As promised, I’ll show you how to plant corn in just 6” of growing medium.
In previous posts we talked about the special growing medium we use in Square Foot Gardening that is comprised of 1/3 peat moss, 1/3 coarse vermiculite and 1/3 blended compost. I get my blended compost (made from kitchen waste and waste wood from Veteran Compost in Aberdeen, MD, and mix it with some of their worm compost (vermicompost).
This mixture holds moisture and feeds your crops without needed any additional chemical fertilizer. If I feel that my plants need an extra boost, I make compost tea.
This is easily done by putting compost into an old nylon stocking or a cheesecloth bag and “steeping” it in warm water. When it cools you can pour the “tea” at the base of the plants you want to fertilize. You can usually use the “bag” twice.
Getting back to growing corn ... I usually dedicate a 2’x2’ box for my corn. Send the children out of the room because now we’re going to talk about sex. Corn has both male and female parts on the same plant—called the tassel, where the pollen is made, and the silk that receives the pollen. Each silk, if pollinated, will become a kernel of corn. If the silk doesn’t get pollinated, it won’t produce a kernel. The first silk you see is attached to the bottom of the corn cob and they work their way up the ear—this is why you sometimes see fewer kernels at the top of the cob.
The pollen is shed from the tassel starting in the middle of the center spike and works its way down to the lower branches of the tassel. Pollen starts shedding about two to three days before the silk starts emerging and keeps going for about five to eight days. The largest pollen shed is on day three. On the other hand, the silk is usually receptive for up to ten days. In general the pollen of one plant doesn’t fertilize the silk of that same plant. So, the male is ready before the female is and he usually goes outside the home to make babies. Hhhhhmmmm!
When you go to the store and pull back the husk on the corn and see a lot of gaps, it indicates that the pollen didn’t shed at the same time as the silk developed. This is a problem. When a silk is successfully pollinated and the “baby” (kernel) starts to form, usually 1-3 days after pollination, the silk will detach from the kernel and start to turn brown and dry up. Unfertilized ovules (kernels) are still white and attached to the silks.

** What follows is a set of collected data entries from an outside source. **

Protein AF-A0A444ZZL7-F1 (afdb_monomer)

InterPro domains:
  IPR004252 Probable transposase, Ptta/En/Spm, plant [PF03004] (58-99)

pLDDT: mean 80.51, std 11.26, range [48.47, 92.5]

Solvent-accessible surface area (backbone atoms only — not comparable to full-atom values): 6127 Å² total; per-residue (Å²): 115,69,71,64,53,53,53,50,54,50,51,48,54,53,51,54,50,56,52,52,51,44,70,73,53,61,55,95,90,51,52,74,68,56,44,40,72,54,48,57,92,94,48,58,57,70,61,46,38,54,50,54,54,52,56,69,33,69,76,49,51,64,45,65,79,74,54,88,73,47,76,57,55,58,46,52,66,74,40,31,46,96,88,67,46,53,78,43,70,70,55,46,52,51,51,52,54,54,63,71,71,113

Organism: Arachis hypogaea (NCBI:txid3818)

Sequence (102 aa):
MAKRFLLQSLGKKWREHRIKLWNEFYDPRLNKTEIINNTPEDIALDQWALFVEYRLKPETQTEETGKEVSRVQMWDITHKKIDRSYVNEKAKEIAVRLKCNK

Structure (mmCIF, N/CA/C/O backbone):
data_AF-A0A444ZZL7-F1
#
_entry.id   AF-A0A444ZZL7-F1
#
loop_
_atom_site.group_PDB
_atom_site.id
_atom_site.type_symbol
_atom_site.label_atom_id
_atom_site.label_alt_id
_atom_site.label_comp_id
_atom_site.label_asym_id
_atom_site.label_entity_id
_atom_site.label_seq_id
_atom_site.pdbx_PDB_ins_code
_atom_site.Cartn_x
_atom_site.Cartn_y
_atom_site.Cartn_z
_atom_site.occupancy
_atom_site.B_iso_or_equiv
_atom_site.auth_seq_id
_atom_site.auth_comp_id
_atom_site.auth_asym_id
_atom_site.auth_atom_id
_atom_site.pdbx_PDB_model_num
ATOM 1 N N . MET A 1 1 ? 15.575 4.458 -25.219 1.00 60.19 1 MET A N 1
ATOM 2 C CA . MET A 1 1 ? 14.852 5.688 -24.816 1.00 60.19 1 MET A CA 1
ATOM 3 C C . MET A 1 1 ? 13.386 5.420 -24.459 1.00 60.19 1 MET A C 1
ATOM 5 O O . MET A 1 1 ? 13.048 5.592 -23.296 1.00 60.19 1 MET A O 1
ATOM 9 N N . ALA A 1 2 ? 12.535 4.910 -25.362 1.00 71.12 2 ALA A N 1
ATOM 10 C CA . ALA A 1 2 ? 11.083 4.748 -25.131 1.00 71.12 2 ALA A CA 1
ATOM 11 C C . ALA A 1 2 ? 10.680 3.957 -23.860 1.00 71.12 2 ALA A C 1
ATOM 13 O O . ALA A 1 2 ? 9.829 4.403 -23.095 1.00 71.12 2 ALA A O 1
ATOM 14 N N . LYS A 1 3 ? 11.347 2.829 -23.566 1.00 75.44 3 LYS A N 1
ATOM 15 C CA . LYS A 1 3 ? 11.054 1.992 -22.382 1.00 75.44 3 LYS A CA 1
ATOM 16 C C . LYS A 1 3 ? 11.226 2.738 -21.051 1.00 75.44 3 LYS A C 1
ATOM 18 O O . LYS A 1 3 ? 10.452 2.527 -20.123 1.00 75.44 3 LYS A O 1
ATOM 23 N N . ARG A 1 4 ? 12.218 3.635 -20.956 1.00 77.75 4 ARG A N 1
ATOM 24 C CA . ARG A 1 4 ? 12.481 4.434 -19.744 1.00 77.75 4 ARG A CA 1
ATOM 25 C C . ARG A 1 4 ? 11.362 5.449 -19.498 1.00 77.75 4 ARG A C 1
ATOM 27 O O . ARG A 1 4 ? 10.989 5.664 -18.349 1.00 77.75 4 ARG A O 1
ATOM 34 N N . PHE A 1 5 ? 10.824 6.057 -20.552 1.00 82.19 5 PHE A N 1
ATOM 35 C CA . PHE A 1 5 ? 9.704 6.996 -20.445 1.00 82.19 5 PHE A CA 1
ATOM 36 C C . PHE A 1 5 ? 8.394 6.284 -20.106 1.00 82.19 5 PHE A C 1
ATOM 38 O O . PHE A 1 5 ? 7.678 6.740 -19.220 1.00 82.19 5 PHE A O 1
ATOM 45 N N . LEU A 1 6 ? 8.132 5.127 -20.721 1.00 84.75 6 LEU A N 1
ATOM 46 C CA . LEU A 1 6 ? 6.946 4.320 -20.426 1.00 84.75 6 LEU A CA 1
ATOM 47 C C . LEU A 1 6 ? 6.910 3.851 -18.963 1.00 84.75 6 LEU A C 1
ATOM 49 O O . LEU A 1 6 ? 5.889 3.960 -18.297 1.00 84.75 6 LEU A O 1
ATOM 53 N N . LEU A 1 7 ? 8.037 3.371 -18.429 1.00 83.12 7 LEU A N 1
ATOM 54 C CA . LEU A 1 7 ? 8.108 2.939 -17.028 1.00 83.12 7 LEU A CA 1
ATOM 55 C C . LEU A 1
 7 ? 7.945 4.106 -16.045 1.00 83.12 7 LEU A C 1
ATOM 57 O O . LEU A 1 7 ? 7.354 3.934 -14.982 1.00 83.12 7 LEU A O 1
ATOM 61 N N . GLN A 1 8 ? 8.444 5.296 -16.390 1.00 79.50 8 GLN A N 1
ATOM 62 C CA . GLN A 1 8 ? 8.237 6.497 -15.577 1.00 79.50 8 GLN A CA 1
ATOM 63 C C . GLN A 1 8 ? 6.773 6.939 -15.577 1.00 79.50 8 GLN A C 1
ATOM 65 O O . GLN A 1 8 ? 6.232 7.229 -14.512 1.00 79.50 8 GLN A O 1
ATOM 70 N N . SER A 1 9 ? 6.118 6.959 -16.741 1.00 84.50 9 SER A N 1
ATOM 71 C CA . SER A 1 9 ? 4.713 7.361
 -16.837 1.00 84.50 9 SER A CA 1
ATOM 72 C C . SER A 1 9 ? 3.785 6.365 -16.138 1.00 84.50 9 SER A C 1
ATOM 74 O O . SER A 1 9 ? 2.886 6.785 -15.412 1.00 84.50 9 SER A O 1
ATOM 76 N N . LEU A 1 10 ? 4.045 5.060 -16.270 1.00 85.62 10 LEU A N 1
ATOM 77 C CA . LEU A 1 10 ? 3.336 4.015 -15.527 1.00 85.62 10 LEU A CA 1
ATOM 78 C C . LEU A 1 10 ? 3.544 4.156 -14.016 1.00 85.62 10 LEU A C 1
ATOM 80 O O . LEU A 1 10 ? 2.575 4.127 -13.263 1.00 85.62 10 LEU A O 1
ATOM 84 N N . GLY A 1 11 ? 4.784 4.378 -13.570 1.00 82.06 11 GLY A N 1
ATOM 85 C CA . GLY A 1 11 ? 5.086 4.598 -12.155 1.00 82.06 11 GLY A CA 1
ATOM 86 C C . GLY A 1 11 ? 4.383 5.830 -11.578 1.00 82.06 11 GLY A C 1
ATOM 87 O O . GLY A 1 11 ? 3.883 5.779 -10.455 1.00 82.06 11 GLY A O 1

Since the pollen and the silk don’t mature at the same time and because the pollen from one stalk rarely fertilizes the silk from that same stalk, I give nature a little nudge.
As I said, I dedicate a 2’x2’ raised bed just for corn. From the plan in the pictures, you see that I stagger my planting. The first week I plant in the very back “row” of the back two squares. Week 2 I plant the front two rows of the back two squares. And so on until Week 4 when all the corn is planted. The benefit is that I can gently bend the stalks and gently shake them so that I pollinate from stalk to stalk in the Week 1 row every day for three days. I can then use the early Week 2 pollen (in the center of the spike) to pollinate the Week 1 silks since they develop later.
Pollinate within each individual row first then use the next week’s corn to pollinate across the rows. This ensures better pollination and should give you more kernels per ear than you would get normally.
Of course your Week 4 corn will receive the least amount of pollen, so be sure to pollinate within that row well.
If you live in a windy area or just don’t trust that the corn will stay upright in 6” of growing medium, you can put a 6’-8’ stakes outside each corner of your raised bed and wrap chicken wire around it to support your stalks as seen in the photo from my friend and fellow Certified SFG Teacher, Mike Baker of Ellicott City.